**Your assignment**
I need the lines below from the one with "ATOM 20 N N" down to the one with "ATOM 78 C C ." reproduced exactly, both ends included, and nothing else.

Collected data:
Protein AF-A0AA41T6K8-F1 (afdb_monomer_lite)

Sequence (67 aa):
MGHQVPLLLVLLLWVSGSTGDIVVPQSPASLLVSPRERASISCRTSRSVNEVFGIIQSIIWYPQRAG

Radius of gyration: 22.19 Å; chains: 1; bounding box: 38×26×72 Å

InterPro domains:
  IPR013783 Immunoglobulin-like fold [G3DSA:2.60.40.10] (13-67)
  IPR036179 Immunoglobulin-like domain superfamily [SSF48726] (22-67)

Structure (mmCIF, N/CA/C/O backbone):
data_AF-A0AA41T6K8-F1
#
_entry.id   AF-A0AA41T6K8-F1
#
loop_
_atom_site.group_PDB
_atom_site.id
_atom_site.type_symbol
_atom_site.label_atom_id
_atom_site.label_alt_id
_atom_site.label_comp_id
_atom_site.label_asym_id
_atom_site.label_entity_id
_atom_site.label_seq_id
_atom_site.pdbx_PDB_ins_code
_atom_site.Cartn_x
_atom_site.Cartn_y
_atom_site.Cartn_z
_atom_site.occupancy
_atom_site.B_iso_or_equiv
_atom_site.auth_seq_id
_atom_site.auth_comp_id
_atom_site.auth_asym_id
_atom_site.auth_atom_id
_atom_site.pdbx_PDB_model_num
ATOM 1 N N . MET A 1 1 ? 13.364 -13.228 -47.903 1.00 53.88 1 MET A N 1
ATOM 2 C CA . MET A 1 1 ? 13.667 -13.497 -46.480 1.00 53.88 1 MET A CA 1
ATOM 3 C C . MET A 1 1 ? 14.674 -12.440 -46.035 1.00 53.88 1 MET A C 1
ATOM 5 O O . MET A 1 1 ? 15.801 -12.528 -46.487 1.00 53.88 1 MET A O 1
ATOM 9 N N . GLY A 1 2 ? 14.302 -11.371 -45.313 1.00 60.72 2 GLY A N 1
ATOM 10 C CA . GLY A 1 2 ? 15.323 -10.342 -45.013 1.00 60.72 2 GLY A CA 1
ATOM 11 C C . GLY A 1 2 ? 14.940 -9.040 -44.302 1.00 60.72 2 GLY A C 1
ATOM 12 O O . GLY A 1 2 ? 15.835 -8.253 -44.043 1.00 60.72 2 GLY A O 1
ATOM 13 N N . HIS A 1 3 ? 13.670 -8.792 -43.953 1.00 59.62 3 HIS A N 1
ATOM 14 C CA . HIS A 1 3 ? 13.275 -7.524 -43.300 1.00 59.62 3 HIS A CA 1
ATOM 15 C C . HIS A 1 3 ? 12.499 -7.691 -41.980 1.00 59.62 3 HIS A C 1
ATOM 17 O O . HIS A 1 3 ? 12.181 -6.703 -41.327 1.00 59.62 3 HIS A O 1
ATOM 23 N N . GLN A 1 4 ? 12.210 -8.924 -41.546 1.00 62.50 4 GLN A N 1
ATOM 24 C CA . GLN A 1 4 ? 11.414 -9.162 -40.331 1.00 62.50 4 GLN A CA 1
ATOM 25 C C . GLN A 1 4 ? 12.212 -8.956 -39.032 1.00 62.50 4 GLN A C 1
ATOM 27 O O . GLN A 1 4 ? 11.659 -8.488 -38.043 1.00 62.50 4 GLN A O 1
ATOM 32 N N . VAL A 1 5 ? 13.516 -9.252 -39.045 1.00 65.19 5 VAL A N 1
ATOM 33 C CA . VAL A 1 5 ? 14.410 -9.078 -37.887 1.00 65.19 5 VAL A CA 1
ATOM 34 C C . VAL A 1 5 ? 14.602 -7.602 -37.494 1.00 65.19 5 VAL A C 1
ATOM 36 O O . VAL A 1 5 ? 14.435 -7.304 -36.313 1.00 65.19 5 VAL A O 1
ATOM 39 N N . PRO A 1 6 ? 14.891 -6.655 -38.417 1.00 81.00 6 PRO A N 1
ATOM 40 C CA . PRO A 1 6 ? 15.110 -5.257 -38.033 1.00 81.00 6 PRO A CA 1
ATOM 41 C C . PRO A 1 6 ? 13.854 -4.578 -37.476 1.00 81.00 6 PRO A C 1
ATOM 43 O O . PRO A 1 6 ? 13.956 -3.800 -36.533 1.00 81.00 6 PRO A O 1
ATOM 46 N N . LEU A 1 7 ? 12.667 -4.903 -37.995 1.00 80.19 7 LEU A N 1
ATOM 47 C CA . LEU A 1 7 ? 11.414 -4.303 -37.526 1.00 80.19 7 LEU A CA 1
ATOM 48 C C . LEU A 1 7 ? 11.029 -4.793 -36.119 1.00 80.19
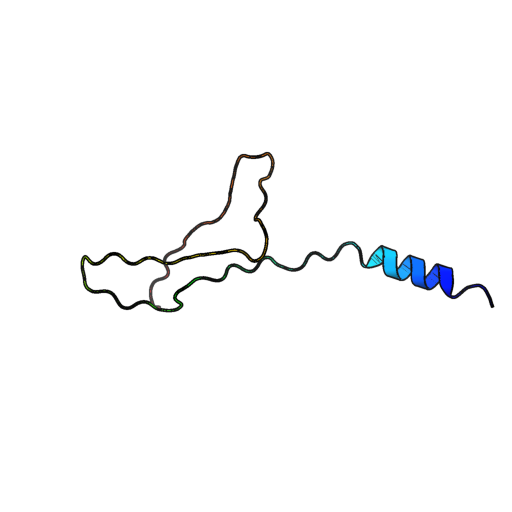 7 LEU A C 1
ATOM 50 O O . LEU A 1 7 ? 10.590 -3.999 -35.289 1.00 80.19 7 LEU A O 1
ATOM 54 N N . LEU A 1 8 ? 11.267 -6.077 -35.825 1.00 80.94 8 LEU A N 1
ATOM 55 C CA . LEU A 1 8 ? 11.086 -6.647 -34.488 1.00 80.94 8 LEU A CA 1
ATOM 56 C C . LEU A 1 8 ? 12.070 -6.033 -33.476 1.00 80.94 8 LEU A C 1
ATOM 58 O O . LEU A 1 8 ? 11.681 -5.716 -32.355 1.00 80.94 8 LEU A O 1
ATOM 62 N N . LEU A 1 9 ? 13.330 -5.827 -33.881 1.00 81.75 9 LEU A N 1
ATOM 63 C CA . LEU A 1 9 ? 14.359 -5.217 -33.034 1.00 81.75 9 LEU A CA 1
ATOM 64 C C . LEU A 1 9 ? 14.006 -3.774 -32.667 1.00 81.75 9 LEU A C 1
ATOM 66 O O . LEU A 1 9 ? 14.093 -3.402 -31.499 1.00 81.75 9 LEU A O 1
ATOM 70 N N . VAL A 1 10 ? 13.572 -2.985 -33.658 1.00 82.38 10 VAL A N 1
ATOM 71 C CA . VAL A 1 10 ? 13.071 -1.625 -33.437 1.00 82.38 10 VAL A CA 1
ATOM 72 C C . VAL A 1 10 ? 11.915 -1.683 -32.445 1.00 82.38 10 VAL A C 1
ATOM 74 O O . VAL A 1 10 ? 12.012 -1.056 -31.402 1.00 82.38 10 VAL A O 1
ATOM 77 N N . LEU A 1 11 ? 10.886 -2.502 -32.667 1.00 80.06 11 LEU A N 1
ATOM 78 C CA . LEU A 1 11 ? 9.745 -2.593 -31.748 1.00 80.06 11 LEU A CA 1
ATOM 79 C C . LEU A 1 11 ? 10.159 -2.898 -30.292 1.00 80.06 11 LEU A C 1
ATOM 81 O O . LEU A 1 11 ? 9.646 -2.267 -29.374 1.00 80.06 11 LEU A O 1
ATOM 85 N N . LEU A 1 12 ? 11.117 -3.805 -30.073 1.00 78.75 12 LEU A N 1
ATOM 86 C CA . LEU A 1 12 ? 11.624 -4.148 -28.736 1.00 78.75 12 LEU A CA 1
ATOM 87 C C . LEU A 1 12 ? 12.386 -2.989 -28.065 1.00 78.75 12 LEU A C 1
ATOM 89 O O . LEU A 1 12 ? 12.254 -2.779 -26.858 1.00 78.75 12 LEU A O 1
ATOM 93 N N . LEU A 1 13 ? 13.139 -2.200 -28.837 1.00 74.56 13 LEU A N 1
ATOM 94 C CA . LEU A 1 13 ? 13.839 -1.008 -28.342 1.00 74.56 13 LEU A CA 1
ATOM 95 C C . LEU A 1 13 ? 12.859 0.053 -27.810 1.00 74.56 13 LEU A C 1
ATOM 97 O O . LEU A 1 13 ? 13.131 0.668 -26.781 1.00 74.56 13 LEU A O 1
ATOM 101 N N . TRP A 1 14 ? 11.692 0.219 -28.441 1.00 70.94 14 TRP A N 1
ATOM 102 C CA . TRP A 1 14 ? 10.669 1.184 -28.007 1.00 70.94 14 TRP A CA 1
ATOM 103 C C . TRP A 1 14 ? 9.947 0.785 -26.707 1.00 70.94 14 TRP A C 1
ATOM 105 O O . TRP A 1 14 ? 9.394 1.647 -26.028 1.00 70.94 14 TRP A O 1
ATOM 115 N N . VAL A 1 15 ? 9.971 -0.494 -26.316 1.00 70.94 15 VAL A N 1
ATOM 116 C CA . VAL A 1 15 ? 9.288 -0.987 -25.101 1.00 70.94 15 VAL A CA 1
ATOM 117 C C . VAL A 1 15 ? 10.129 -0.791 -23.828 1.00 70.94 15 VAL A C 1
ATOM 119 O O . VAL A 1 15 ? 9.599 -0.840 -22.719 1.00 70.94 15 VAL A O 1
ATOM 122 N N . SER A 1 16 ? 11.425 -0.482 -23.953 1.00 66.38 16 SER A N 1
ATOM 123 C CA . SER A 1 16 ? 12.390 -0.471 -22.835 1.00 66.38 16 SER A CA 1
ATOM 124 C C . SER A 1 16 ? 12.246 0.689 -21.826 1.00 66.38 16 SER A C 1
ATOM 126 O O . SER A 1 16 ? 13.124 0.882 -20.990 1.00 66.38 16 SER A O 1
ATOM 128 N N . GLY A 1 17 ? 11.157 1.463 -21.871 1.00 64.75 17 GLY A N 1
* * *
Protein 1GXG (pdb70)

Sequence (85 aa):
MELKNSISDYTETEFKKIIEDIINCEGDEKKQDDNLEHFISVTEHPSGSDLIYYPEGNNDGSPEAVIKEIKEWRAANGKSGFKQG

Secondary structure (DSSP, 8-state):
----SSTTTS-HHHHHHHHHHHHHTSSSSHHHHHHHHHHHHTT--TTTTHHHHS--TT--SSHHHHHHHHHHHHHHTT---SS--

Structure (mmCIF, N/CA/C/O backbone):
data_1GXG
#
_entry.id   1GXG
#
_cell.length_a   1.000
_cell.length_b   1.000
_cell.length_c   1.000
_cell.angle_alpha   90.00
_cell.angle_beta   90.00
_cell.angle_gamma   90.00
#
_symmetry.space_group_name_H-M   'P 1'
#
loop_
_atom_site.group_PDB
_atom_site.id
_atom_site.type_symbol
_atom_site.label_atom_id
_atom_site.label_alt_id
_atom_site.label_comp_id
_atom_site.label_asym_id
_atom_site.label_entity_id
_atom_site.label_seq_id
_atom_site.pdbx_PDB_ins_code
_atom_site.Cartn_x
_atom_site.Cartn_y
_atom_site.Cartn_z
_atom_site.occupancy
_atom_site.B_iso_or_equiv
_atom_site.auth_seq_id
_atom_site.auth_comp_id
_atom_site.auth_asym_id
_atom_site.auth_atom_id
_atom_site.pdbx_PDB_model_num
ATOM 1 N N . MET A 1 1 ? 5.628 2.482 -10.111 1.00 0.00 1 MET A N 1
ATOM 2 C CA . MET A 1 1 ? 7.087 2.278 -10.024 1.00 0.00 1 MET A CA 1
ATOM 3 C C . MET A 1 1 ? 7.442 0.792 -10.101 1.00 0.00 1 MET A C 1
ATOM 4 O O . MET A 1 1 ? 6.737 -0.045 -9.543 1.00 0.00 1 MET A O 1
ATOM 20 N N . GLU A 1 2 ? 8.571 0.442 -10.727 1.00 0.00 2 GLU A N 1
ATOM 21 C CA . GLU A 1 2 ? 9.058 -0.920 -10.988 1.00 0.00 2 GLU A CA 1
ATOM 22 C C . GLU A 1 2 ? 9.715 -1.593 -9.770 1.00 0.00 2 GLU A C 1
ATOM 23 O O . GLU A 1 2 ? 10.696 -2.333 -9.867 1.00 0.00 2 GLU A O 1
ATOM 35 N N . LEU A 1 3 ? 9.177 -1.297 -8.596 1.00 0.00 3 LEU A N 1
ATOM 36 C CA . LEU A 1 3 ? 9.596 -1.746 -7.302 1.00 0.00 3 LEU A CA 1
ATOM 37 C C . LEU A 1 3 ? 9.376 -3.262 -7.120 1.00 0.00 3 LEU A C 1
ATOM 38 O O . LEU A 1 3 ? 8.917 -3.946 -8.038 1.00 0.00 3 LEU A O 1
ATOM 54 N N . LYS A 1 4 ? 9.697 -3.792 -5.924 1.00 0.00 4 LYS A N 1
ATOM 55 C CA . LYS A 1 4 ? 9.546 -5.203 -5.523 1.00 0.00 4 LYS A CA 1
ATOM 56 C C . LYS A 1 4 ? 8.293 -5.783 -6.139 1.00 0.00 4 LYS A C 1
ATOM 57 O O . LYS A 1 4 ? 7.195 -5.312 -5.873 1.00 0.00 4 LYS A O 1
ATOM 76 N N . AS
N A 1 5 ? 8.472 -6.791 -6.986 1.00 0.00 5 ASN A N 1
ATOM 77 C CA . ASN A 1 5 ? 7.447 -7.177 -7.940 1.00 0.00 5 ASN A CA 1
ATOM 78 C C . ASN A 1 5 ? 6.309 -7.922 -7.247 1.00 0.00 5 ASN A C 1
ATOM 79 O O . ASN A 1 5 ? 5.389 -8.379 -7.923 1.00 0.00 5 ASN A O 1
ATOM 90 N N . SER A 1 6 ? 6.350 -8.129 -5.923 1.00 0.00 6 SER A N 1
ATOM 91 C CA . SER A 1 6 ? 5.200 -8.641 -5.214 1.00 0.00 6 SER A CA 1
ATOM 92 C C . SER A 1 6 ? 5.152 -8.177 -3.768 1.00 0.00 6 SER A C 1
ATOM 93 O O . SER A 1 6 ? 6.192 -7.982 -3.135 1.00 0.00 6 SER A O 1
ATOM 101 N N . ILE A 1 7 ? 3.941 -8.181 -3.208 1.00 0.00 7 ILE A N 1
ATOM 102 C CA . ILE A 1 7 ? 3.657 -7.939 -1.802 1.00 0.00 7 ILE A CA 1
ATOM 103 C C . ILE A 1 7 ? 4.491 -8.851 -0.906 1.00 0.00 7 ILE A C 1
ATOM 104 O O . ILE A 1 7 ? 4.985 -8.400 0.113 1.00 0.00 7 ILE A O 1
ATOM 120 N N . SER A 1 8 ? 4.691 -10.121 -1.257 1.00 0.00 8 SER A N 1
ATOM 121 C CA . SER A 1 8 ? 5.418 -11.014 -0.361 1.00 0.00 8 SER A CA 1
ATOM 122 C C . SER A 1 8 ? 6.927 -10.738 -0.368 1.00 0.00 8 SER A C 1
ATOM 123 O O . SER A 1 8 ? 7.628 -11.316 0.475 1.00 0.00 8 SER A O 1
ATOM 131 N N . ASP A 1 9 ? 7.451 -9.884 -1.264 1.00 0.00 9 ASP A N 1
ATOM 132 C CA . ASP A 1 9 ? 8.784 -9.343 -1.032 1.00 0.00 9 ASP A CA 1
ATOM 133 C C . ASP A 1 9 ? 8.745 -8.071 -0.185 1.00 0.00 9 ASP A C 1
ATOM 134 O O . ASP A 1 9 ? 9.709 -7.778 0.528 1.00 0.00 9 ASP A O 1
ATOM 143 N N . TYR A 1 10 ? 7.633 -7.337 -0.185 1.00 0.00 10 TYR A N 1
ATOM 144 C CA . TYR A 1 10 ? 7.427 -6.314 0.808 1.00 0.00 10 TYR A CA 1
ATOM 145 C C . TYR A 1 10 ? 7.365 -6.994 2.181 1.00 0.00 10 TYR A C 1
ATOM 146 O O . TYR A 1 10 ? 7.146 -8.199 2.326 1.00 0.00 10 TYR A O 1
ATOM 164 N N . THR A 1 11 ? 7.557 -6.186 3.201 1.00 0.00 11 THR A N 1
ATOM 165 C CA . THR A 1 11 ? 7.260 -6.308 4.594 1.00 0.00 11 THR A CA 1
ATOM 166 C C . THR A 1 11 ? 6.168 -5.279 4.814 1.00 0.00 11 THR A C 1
---
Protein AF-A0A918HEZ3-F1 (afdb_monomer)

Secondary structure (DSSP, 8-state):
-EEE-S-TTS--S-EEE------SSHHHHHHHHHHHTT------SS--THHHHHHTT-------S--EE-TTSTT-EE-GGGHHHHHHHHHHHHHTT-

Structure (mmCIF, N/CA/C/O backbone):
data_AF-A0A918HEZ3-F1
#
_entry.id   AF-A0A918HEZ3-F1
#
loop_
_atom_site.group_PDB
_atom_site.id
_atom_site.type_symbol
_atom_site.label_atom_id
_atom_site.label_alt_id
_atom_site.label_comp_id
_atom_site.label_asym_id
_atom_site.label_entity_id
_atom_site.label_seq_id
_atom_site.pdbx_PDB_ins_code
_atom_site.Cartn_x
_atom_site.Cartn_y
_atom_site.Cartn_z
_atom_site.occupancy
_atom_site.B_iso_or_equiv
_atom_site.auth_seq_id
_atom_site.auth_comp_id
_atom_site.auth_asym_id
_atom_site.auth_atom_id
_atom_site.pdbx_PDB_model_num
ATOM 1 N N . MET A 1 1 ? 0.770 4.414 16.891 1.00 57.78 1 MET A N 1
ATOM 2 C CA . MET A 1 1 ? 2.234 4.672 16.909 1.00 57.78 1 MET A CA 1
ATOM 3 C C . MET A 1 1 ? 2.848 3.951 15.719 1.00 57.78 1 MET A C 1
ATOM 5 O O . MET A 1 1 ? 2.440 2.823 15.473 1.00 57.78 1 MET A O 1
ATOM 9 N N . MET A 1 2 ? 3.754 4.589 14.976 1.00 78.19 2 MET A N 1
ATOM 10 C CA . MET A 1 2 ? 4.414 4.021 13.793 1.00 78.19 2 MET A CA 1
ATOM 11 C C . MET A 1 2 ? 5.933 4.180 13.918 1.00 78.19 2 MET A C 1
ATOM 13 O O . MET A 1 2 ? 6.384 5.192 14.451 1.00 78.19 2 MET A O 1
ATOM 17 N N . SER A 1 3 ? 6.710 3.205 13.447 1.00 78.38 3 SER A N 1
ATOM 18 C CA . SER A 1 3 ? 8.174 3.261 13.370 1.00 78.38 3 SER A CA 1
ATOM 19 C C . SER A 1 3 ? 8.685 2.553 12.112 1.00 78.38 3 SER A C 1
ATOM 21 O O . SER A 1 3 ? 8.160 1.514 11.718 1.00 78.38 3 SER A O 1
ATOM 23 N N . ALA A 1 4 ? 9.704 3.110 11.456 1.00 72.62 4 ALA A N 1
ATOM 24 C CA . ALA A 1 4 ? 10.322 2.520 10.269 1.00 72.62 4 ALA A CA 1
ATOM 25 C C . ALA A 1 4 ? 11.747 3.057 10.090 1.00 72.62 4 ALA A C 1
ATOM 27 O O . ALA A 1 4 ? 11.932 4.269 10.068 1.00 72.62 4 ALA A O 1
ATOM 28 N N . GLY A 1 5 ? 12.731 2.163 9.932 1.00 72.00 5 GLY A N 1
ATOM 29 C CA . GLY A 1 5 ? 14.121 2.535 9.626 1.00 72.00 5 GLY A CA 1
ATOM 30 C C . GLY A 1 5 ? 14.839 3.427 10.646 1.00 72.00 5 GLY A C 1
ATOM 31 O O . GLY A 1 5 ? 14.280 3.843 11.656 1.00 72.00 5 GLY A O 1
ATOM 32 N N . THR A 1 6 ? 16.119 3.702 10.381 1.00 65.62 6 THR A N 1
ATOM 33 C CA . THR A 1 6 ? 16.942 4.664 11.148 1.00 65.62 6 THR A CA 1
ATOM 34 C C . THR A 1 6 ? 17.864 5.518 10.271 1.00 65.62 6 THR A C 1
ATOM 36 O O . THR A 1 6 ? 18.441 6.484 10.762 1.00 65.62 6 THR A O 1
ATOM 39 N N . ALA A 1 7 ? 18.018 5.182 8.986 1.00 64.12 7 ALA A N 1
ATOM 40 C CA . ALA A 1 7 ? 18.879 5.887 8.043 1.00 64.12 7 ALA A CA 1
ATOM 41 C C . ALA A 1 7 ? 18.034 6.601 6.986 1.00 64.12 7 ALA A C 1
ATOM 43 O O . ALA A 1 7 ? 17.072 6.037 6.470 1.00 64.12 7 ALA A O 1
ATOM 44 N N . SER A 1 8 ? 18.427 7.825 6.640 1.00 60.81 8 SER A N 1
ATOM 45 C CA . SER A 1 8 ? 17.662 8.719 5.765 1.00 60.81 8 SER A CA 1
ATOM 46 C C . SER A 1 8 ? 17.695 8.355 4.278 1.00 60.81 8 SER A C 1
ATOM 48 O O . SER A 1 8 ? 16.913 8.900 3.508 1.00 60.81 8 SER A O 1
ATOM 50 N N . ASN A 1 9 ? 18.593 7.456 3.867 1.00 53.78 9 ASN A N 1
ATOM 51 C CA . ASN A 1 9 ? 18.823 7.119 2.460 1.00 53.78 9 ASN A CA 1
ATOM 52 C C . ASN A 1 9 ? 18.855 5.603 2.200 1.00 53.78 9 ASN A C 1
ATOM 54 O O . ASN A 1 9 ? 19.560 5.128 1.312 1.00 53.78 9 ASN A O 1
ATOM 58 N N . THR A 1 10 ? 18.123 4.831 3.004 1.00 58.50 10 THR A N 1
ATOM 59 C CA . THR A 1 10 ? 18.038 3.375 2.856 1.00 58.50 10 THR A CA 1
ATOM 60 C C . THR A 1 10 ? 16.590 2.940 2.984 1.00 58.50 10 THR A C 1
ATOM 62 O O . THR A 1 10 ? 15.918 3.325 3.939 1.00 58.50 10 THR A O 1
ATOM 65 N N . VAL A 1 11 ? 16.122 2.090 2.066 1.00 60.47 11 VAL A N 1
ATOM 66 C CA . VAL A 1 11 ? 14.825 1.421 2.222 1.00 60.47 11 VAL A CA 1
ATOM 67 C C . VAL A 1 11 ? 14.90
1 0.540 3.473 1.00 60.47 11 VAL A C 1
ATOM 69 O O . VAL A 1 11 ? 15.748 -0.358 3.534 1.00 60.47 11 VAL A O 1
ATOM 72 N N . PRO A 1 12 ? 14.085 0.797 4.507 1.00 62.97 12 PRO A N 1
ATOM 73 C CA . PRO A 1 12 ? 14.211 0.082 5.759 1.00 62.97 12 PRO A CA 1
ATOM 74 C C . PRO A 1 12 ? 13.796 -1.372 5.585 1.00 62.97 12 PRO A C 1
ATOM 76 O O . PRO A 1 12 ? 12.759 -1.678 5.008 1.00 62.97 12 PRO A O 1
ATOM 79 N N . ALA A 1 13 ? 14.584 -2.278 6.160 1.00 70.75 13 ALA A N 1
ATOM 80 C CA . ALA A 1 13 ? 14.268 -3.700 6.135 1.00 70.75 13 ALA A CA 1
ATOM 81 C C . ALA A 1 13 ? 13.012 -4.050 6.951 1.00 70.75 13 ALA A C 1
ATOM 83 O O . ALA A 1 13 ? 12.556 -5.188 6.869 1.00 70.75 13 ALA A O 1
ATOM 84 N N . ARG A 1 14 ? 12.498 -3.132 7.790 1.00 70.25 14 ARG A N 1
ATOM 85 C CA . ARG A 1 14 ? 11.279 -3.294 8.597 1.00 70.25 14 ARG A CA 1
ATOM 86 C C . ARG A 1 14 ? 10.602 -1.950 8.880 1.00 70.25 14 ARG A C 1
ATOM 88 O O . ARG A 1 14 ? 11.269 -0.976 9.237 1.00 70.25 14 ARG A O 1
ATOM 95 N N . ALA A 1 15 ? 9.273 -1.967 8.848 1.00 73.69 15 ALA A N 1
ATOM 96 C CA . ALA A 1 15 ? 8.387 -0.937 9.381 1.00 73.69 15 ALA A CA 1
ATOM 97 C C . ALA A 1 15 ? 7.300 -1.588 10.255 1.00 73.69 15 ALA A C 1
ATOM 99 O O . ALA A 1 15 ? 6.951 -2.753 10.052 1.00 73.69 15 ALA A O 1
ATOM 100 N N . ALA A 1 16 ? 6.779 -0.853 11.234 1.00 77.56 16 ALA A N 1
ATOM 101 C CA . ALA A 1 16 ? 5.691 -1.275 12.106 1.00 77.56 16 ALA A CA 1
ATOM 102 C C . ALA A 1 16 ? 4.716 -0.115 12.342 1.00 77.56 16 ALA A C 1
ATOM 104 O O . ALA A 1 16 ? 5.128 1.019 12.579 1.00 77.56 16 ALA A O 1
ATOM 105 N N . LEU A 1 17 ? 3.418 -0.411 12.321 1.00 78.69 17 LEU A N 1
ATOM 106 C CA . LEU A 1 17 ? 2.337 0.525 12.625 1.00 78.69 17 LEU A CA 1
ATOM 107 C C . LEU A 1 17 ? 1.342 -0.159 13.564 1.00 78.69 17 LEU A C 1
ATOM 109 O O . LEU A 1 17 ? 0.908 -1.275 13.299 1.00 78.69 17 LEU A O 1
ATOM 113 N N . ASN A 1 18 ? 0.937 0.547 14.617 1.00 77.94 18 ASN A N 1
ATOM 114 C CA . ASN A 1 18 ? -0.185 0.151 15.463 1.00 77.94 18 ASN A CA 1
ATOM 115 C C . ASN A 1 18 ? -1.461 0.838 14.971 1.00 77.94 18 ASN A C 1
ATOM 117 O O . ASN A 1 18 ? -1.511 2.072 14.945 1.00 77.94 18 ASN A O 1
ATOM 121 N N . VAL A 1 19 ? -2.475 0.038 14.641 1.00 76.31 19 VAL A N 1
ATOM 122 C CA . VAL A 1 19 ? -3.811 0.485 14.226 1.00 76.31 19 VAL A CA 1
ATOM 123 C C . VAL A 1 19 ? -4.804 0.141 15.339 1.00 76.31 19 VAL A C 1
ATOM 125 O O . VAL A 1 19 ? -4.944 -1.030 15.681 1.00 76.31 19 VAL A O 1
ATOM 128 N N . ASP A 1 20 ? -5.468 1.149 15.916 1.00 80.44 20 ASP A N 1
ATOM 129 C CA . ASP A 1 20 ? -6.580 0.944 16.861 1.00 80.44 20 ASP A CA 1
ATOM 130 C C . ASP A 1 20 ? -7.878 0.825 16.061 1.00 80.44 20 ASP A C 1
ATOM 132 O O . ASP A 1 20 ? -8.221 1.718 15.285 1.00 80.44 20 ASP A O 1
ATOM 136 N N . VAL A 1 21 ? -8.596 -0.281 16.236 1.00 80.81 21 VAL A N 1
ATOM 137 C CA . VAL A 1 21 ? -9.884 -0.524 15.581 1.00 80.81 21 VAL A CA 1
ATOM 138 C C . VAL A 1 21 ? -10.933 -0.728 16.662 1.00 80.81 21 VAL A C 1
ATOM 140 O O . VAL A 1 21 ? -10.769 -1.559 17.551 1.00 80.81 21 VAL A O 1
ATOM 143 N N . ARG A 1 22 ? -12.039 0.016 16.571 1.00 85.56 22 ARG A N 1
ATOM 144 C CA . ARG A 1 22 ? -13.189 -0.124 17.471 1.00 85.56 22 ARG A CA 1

**Reply**
ATOM 20 N N . GLU A 1 2 ? 8.571 0.442 -10.727 1.00 0.00 2 GLU A N 1
ATOM 21 C CA . GLU A 1 2 ? 9.058 -0.920 -10.988 1.00 0.00 2 GLU A CA 1
ATOM 22 C C . GLU A 1 2 ? 9.715 -1.593 -9.770 1.00 0.00 2 GLU A C 1
ATOM 23 O O . GLU A 1 2 ? 10.696 -2.333 -9.867 1.00 0.00 2 GLU A O 1
ATOM 35 N N . LEU A 1 3 ? 9.177 -1.297 -8.596 1.00 0.00 3 LEU A N 1
ATOM 36 C CA . LEU A 1 3 ? 9.596 -1.746 -7.302 1.00 0.00 3 LEU A CA 1
ATOM 37 C C . LEU A 1 3 ? 9.376 -3.262 -7.120 1.00 0.00 3 LEU A C 1
ATOM 38 O O . LEU A 1 3 ? 8.917 -3.946 -8.038 1.00 0.00 3 LEU A O 1
ATOM 54 N N . LYS A 1 4 ? 9.697 -3.792 -5.924 1.00 0.00 4 LYS A N 1
ATOM 55 C CA . LYS A 1 4 ? 9.546 -5.203 -5.523 1.00 0.00 4 LYS A CA 1
ATOM 56 C C . LYS A 1 4 ? 8.293 -5.783 -6.139 1.00 0.00 4 LYS A C 1
ATOM 57 O O . LYS A 1 4 ? 7.195 -5.312 -5.873 1.00 0.00 4 LYS A O 1
ATOM 76 N N . AS
N A 1 5 ? 8.472 -6.791 -6.986 1.00 0.00 5 ASN A N 1
ATOM 77 C CA . ASN A 1 5 ? 7.447 -7.177 -7.940 1.00 0.00 5 ASN A CA 1
ATOM 78 C C . ASN A 1 5 ? 6.309 -7.922 -7.247 1.00 0.00 5 ASN A C 1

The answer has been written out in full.